(Stored items from a collection)
#####

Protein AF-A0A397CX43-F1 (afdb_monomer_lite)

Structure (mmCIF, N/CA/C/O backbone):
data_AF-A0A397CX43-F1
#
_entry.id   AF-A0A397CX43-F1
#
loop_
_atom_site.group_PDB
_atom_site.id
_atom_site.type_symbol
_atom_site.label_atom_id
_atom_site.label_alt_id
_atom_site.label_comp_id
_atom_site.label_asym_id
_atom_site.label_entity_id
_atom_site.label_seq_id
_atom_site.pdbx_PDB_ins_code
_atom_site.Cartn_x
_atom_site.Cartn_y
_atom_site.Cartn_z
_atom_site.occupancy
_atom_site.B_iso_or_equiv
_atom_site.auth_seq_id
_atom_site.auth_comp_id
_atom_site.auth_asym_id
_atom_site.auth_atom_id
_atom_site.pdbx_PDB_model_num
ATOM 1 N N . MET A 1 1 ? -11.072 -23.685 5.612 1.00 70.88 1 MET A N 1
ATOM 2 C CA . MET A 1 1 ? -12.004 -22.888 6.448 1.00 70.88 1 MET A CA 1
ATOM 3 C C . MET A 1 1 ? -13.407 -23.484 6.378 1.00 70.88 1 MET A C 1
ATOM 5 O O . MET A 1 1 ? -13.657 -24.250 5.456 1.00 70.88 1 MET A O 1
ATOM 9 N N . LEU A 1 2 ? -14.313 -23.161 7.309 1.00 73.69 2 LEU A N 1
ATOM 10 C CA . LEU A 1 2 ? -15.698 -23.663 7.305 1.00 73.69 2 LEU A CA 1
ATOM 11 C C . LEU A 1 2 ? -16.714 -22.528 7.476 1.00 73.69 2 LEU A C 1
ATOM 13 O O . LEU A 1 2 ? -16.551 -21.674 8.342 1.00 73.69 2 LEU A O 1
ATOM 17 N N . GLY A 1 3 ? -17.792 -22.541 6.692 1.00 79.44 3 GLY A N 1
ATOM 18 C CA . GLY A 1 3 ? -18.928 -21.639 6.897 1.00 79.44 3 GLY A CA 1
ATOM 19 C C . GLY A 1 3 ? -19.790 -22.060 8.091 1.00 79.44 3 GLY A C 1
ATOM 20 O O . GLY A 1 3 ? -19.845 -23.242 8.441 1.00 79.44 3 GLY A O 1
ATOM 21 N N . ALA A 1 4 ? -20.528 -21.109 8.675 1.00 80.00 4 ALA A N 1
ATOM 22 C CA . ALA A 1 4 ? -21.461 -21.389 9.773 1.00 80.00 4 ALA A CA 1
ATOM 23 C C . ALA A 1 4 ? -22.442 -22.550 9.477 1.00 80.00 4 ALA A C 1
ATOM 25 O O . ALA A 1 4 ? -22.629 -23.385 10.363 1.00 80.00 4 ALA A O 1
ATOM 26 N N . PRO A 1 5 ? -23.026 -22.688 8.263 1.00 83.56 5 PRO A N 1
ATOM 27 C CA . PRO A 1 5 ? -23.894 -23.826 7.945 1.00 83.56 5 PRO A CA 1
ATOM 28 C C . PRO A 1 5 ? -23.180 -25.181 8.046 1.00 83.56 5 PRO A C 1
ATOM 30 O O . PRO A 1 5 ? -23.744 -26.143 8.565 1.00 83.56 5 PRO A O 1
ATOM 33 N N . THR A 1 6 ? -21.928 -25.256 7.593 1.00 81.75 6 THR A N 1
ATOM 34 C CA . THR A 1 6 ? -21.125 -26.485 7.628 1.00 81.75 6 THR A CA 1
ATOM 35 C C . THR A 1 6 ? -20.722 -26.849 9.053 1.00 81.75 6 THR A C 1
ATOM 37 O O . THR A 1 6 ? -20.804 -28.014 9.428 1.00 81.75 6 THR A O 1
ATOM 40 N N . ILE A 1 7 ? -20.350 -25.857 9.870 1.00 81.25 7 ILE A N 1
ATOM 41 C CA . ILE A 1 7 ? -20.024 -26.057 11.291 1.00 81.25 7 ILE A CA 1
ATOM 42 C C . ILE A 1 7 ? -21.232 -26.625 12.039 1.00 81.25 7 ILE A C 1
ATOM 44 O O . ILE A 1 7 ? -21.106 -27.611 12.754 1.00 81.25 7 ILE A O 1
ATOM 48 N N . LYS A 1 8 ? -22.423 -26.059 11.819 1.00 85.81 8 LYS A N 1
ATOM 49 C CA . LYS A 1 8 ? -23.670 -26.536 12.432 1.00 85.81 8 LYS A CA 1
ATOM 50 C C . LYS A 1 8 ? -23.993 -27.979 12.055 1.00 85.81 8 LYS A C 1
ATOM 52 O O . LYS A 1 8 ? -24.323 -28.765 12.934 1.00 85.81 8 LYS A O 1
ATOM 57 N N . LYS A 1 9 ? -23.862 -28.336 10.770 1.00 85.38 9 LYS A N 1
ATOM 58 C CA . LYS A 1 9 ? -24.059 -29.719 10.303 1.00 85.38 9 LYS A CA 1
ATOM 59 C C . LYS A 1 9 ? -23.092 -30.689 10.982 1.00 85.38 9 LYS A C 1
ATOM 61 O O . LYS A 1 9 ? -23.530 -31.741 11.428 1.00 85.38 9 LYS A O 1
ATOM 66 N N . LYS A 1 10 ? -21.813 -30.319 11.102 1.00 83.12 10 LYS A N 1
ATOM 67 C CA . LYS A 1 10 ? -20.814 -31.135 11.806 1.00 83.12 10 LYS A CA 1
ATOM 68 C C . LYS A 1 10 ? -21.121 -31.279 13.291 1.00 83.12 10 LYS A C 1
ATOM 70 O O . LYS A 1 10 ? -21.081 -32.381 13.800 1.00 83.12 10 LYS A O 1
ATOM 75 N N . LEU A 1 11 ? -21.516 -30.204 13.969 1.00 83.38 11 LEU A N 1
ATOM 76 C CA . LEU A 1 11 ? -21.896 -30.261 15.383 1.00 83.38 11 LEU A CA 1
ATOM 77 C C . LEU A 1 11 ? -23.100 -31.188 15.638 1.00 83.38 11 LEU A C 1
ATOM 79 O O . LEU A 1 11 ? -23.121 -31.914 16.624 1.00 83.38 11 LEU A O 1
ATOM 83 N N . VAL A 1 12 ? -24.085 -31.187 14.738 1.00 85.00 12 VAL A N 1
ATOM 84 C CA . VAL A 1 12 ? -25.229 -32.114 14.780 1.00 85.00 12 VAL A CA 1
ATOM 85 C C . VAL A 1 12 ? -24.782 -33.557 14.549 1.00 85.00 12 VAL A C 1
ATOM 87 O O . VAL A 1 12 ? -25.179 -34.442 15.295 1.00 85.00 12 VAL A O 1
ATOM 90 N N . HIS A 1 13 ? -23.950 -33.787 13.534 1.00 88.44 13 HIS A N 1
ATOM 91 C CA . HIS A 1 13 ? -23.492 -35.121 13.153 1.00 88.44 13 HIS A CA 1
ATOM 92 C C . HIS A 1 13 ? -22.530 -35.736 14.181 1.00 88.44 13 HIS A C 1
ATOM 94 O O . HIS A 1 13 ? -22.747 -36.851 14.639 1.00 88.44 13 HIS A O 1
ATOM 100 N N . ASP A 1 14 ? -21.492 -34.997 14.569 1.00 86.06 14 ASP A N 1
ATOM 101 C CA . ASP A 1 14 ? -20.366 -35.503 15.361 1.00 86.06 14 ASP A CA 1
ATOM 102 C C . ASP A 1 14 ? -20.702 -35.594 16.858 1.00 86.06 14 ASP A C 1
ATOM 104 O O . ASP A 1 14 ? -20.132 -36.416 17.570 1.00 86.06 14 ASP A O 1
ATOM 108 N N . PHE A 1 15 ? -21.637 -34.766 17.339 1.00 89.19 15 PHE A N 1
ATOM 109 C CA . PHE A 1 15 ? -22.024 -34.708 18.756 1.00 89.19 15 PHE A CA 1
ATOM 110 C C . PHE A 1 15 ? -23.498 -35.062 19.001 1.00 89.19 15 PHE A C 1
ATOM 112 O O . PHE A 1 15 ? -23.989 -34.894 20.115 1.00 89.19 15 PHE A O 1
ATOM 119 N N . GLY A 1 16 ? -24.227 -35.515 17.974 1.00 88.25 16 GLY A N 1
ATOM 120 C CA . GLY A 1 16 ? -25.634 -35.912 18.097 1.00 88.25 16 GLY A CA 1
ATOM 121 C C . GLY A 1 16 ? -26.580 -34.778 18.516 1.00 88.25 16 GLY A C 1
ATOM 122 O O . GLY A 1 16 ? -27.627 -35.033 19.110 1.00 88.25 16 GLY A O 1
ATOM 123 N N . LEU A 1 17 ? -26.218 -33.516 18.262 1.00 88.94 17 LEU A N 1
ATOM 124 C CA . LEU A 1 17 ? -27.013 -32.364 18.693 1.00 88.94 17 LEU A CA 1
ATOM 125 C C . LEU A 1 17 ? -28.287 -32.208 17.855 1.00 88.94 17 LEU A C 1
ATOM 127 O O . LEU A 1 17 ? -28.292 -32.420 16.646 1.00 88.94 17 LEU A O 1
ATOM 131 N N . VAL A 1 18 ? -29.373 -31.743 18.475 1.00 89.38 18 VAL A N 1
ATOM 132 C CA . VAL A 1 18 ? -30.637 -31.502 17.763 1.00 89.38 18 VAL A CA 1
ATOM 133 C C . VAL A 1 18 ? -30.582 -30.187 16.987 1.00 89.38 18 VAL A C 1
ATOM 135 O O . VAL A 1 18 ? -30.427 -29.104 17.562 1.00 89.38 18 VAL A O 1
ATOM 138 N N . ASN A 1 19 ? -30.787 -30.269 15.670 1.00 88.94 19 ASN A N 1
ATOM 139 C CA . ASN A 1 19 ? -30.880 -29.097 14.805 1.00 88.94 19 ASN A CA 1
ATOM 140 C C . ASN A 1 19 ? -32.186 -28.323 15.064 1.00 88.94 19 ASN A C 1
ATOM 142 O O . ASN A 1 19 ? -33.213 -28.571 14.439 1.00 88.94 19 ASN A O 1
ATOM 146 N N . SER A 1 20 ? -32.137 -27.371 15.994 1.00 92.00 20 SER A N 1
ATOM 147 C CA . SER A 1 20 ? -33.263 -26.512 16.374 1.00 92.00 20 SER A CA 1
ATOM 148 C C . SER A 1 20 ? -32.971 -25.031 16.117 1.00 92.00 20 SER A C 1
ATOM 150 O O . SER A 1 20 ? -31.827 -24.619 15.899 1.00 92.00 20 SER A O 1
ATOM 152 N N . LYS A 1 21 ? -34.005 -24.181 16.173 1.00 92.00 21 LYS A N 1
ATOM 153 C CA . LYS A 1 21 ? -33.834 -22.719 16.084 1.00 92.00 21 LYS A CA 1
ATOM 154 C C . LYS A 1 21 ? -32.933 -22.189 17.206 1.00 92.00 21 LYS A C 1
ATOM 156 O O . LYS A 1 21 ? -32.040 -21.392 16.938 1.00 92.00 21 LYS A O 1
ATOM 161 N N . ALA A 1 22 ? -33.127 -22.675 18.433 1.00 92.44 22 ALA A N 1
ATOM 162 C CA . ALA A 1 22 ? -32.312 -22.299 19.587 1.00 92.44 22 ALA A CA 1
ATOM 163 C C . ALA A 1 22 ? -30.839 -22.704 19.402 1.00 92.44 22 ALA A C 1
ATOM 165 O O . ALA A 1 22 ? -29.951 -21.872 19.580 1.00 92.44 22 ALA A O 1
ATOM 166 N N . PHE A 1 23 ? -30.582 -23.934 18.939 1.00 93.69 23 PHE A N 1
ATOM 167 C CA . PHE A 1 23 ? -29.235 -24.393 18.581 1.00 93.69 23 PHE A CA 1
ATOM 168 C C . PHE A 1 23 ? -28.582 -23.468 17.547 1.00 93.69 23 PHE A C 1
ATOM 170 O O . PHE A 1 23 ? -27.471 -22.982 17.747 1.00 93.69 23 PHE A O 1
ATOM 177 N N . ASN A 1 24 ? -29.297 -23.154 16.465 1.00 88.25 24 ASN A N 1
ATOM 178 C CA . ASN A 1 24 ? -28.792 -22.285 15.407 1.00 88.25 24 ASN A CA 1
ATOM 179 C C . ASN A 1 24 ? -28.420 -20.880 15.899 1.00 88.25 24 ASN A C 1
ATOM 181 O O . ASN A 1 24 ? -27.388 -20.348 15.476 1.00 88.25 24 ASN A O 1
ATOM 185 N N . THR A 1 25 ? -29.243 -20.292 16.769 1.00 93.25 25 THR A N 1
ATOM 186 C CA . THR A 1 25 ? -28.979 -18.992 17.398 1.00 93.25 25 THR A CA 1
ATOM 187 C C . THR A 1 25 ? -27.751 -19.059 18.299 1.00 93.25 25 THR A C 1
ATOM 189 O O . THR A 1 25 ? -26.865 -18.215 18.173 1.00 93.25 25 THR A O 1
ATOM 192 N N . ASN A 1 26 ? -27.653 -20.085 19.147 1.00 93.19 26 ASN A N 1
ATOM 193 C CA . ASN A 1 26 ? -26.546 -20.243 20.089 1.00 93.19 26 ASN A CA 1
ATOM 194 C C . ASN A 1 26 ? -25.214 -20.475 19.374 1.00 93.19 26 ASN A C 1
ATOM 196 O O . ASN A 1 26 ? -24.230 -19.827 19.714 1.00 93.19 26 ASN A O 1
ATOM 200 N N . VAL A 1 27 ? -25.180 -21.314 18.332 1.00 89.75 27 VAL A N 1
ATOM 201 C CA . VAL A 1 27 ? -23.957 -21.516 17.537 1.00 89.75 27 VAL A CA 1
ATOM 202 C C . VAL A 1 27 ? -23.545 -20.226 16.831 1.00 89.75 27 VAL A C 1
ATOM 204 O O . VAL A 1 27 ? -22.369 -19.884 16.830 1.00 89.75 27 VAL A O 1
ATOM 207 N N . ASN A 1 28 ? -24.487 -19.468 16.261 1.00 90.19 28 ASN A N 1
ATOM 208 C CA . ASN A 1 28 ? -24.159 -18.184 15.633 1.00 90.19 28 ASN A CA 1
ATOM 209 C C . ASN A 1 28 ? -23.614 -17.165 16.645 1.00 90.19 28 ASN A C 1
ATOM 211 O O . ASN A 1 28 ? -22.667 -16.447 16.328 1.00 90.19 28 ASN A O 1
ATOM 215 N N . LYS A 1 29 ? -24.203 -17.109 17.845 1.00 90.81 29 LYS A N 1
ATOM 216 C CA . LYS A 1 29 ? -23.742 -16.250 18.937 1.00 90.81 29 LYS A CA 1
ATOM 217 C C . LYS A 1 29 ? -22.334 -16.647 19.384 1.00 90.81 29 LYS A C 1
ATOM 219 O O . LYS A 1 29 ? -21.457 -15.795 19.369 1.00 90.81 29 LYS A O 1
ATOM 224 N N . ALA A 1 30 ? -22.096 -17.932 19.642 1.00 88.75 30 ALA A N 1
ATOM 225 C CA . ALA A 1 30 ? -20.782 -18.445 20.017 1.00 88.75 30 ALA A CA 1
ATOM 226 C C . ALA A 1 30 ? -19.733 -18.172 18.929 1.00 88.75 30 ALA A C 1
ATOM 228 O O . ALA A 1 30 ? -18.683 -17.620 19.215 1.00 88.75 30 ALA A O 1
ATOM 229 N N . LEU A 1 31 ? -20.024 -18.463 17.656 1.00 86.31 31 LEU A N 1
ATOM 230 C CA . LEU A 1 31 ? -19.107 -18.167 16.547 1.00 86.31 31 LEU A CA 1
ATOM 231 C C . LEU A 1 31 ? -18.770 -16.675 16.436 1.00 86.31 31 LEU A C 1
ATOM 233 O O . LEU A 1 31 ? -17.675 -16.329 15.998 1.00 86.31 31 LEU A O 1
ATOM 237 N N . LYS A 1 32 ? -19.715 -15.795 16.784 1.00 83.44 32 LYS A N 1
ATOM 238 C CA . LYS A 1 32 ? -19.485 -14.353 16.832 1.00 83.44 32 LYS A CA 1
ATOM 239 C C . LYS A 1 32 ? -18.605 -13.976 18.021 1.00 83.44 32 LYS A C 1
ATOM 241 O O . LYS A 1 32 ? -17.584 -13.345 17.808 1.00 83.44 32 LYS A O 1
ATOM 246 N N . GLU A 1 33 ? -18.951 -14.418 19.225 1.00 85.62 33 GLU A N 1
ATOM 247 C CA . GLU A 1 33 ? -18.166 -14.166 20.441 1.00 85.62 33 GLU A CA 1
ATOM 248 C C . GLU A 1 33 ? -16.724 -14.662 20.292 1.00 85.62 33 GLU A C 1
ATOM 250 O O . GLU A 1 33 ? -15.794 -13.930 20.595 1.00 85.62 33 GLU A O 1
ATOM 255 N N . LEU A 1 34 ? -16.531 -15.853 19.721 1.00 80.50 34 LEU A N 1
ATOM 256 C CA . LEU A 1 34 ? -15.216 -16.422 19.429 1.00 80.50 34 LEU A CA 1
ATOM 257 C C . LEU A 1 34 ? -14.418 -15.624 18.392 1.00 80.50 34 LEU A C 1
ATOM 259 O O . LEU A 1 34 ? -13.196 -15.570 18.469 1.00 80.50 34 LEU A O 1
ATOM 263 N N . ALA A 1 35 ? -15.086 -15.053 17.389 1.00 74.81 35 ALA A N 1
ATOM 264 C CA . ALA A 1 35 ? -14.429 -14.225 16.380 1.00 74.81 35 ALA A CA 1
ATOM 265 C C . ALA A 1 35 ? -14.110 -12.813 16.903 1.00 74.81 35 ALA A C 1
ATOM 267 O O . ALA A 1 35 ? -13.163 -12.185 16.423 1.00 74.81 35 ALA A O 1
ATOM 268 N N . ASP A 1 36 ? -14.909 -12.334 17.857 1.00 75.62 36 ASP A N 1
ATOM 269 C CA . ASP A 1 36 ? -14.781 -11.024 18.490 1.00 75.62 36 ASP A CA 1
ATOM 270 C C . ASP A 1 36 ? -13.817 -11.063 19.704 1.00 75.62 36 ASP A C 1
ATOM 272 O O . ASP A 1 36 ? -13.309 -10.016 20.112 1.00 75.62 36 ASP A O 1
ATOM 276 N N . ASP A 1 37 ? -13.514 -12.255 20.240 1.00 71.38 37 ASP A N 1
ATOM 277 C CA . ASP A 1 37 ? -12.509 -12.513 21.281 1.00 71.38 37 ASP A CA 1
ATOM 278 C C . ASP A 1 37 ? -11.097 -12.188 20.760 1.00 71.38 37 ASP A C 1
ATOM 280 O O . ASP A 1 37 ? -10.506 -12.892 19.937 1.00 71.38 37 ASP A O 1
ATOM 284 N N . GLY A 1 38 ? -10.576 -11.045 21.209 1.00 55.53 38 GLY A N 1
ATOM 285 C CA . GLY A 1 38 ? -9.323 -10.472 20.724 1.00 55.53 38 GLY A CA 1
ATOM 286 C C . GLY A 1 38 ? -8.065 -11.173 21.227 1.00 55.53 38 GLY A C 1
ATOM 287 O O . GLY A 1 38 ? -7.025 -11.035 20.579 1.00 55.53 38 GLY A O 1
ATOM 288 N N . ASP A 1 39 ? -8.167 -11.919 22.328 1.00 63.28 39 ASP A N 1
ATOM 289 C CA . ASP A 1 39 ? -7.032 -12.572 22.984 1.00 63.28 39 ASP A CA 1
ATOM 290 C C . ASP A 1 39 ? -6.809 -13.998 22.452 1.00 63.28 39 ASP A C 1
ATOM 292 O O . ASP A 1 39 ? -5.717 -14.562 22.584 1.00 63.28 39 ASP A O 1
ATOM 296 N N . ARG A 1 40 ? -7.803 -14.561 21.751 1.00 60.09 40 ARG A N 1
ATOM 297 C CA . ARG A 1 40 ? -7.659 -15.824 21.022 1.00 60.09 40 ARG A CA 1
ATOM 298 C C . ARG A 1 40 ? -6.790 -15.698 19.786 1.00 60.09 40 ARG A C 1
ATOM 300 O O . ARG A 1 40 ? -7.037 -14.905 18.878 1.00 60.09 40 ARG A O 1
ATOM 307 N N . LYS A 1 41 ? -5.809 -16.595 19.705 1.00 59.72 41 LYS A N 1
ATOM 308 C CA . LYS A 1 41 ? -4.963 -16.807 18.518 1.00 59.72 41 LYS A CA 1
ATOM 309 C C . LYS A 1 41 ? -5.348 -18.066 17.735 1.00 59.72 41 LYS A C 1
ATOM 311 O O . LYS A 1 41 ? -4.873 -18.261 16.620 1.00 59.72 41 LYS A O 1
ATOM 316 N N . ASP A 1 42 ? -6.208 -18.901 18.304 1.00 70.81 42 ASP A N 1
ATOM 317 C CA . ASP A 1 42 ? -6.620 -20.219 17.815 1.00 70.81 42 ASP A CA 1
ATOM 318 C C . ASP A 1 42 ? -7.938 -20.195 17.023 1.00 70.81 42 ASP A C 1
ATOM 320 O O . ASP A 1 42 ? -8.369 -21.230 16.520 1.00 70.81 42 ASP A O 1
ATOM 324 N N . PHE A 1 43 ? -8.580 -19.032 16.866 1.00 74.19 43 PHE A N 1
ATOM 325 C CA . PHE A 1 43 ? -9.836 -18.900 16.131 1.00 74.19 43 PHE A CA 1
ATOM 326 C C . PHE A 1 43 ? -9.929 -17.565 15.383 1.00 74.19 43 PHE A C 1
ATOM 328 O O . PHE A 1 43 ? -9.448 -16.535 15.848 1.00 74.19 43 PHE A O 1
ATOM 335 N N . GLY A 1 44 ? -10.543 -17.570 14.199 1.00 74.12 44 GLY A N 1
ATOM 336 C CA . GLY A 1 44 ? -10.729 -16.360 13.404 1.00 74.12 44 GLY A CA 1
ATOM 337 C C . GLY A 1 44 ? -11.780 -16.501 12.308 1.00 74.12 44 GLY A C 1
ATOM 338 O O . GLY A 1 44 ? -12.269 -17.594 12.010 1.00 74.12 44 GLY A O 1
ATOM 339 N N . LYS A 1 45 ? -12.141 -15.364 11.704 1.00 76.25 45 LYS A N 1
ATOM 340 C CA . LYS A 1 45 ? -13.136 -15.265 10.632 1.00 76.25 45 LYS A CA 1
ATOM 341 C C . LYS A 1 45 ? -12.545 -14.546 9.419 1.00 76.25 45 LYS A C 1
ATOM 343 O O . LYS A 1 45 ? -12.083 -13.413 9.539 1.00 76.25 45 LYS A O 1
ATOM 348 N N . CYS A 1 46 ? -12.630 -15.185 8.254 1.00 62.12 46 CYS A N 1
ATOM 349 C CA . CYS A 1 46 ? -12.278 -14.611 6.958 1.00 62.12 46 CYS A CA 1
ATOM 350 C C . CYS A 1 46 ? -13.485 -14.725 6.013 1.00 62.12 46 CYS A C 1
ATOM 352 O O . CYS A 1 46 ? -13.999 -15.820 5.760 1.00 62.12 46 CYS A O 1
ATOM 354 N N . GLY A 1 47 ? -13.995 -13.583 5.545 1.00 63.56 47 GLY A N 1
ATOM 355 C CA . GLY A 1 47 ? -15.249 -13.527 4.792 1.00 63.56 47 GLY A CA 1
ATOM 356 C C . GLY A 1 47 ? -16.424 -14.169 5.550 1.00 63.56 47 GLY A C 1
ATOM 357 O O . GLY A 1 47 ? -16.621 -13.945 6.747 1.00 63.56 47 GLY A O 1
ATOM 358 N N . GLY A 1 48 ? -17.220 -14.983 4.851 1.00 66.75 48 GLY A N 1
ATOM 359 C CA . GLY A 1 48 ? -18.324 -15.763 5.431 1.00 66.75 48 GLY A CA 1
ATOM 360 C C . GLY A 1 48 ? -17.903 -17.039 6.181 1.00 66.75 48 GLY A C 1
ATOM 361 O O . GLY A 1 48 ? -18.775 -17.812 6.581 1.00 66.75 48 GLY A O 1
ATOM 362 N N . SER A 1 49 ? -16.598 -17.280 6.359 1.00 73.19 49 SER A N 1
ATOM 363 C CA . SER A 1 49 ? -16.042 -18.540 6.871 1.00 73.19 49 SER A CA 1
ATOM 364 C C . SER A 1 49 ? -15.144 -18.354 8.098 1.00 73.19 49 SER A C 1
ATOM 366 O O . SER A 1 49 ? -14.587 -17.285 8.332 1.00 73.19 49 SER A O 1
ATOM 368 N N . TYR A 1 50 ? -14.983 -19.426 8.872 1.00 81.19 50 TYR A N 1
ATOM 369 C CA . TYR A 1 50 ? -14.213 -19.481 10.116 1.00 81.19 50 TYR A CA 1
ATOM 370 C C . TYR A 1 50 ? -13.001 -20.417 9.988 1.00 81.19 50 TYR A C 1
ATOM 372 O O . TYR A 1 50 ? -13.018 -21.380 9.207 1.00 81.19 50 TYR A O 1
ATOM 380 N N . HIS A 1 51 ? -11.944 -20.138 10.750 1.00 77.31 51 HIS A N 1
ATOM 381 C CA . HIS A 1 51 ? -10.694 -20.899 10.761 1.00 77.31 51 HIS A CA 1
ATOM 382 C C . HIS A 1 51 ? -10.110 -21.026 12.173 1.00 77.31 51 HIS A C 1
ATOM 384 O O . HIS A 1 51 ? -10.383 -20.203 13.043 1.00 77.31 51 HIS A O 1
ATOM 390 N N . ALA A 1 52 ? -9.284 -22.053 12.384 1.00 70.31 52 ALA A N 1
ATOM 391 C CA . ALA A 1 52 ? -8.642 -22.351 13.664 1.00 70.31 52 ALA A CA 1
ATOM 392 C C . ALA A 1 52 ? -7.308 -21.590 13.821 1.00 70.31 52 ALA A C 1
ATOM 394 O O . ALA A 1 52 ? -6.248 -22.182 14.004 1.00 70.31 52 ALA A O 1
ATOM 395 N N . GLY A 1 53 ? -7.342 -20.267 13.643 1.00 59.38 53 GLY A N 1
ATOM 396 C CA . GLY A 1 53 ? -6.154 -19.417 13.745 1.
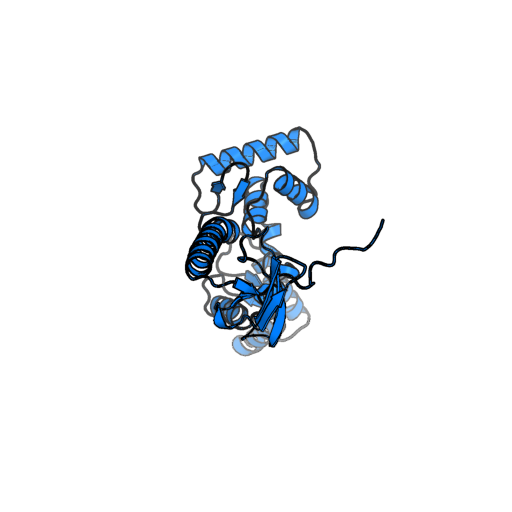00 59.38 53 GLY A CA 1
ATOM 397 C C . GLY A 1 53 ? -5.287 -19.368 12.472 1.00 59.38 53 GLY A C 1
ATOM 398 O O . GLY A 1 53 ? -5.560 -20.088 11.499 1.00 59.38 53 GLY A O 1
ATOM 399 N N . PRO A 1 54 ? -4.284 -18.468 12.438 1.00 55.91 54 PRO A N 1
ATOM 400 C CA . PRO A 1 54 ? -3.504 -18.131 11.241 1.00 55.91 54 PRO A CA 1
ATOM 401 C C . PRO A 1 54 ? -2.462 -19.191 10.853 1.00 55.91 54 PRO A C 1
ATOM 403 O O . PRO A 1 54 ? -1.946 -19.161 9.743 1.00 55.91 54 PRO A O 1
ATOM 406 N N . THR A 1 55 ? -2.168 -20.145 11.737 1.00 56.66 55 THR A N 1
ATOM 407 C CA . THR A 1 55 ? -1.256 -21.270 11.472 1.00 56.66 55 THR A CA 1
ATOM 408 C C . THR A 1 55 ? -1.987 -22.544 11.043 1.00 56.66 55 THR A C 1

#####

What needs to be done =>
From the records above, transcribe without alteration every line from the one with "ATOM 233 O O" to the one with "ATOM 288 N N", inclusive.

Exercise output =>
ATOM 233 O O . LEU A 1 31 ? -17.675 -16.329 15.998 1.00 86.31 31 LEU A O 1
ATOM 237 N N . LYS A 1 32 ? -19.715 -15.795 16.784 1.00 83.44 32 LYS A N 1
ATOM 238 C CA . LYS A 1 32 ? -19.485 -14.353 16.832 1.00 83.44 32 LYS A CA 1
ATOM 239 C C . LYS A 1 32 ? -18.605 -13.976 18.021 1.00 83.44 32 LYS A C 1
ATOM 241 O O . LYS A 1 32 ? -17.584 -13.345 17.808 1.00 83.44 32 LYS A O 1
ATOM 246 N N . GLU A 1 33 ? -18.951 -14.418 19.225 1.00 85.62 33 GLU A N 1
ATOM 247 C CA . GLU A 1 33 ? -18.166 -14.166 20.441 1.00 85.62 33 GLU A CA 1
ATOM 248 C C . GLU A 1 33 ? -16.724 -14.662 20.292 1.00 85.62 33 GLU A C 1
ATOM 250 O O . GLU A 1 33 ? -15.794 -13.930 20.595 1.00 85.62 33 GLU A O 1
ATOM 255 N N . LEU A 1 34 ? -16.531 -15.853 19.721 1.00 80.50 34 LEU A N 1
ATOM 256 C CA . LEU A 1 34 ? -15.216 -16.422 19.429 1.00 80.50 34 LEU A CA 1
ATOM 257 C C . LEU A 1 34 ? -14.418 -15.624 18.392 1.00 80.50 34 LEU A C 1
ATOM 259 O O . LEU A 1 34 ? -13.196 -15.570 18.469 1.00 80.50 34 LEU A O 1
ATOM 263 N N . ALA A 1 35 ? -15.086 -15.053 17.389 1.00 74.81 35 ALA A N 1
ATOM 264 C CA . ALA A 1 35 ? -14.429 -14.225 16.380 1.00 74.81 35 ALA A CA 1
ATOM 265 C C . ALA A 1 35 ? -14.110 -12.813 16.903 1.00 74.81 35 ALA A C 1
ATOM 267 O O . ALA A 1 35 ? -13.163 -12.185 16.423 1.00 74.81 35 ALA A O 1
ATOM 268 N N . ASP A 1 36 ? -14.909 -12.334 17.857 1.00 75.62 36 ASP A N 1
ATOM 269 C CA . ASP A 1 36 ? -14.781 -11.024 18.490 1.00 75.62 36 ASP A CA 1
ATOM 270 C C . ASP A 1 36 ? -13.817 -11.063 19.704 1.00 75.62 36 ASP A C 1
ATOM 272 O O . ASP A 1 36 ? -13.309 -10.016 20.112 1.00 75.62 36 ASP A O 1
ATOM 276 N N . ASP A 1 37 ? -13.514 -12.255 20.240 1.00 71.38 37 ASP A N 1
ATOM 277 C CA . ASP A 1 37 ? -12.509 -12.513 21.281 1.00 71.38 37 ASP A CA 1
ATOM 278 C C . ASP A 1 37 ? -11.097 -12.188 20.760 1.00 71.38 37 ASP A C 1
ATOM 280 O O . ASP A 1 37 ? -10.506 -12.892 19.937 1.00 71.38 37 ASP A O 1
ATOM 284 N N . GLY A 1 38 ? -10.576 -11.045 21.209 1.00 55.53 38 GLY A N 1
ATOM 285 C CA . GLY A 1 38 ? -9.323 -10.472 20.724 1.00 55.53 38 GLY A CA 1
ATOM 286 C C . GLY A 1 38 ? -8.065 -11.173 21.227 1.00 55.53 38 GLY A C 1
ATOM 287 O O . GLY A 1 38 ? -7.025 -11.035 20.579 1.00 55.53 38 GLY A O 1
ATOM 288 N N . ASP A 1 39 ? -8.167 -11.919 22.328 1.00 63.28 39 ASP A N 1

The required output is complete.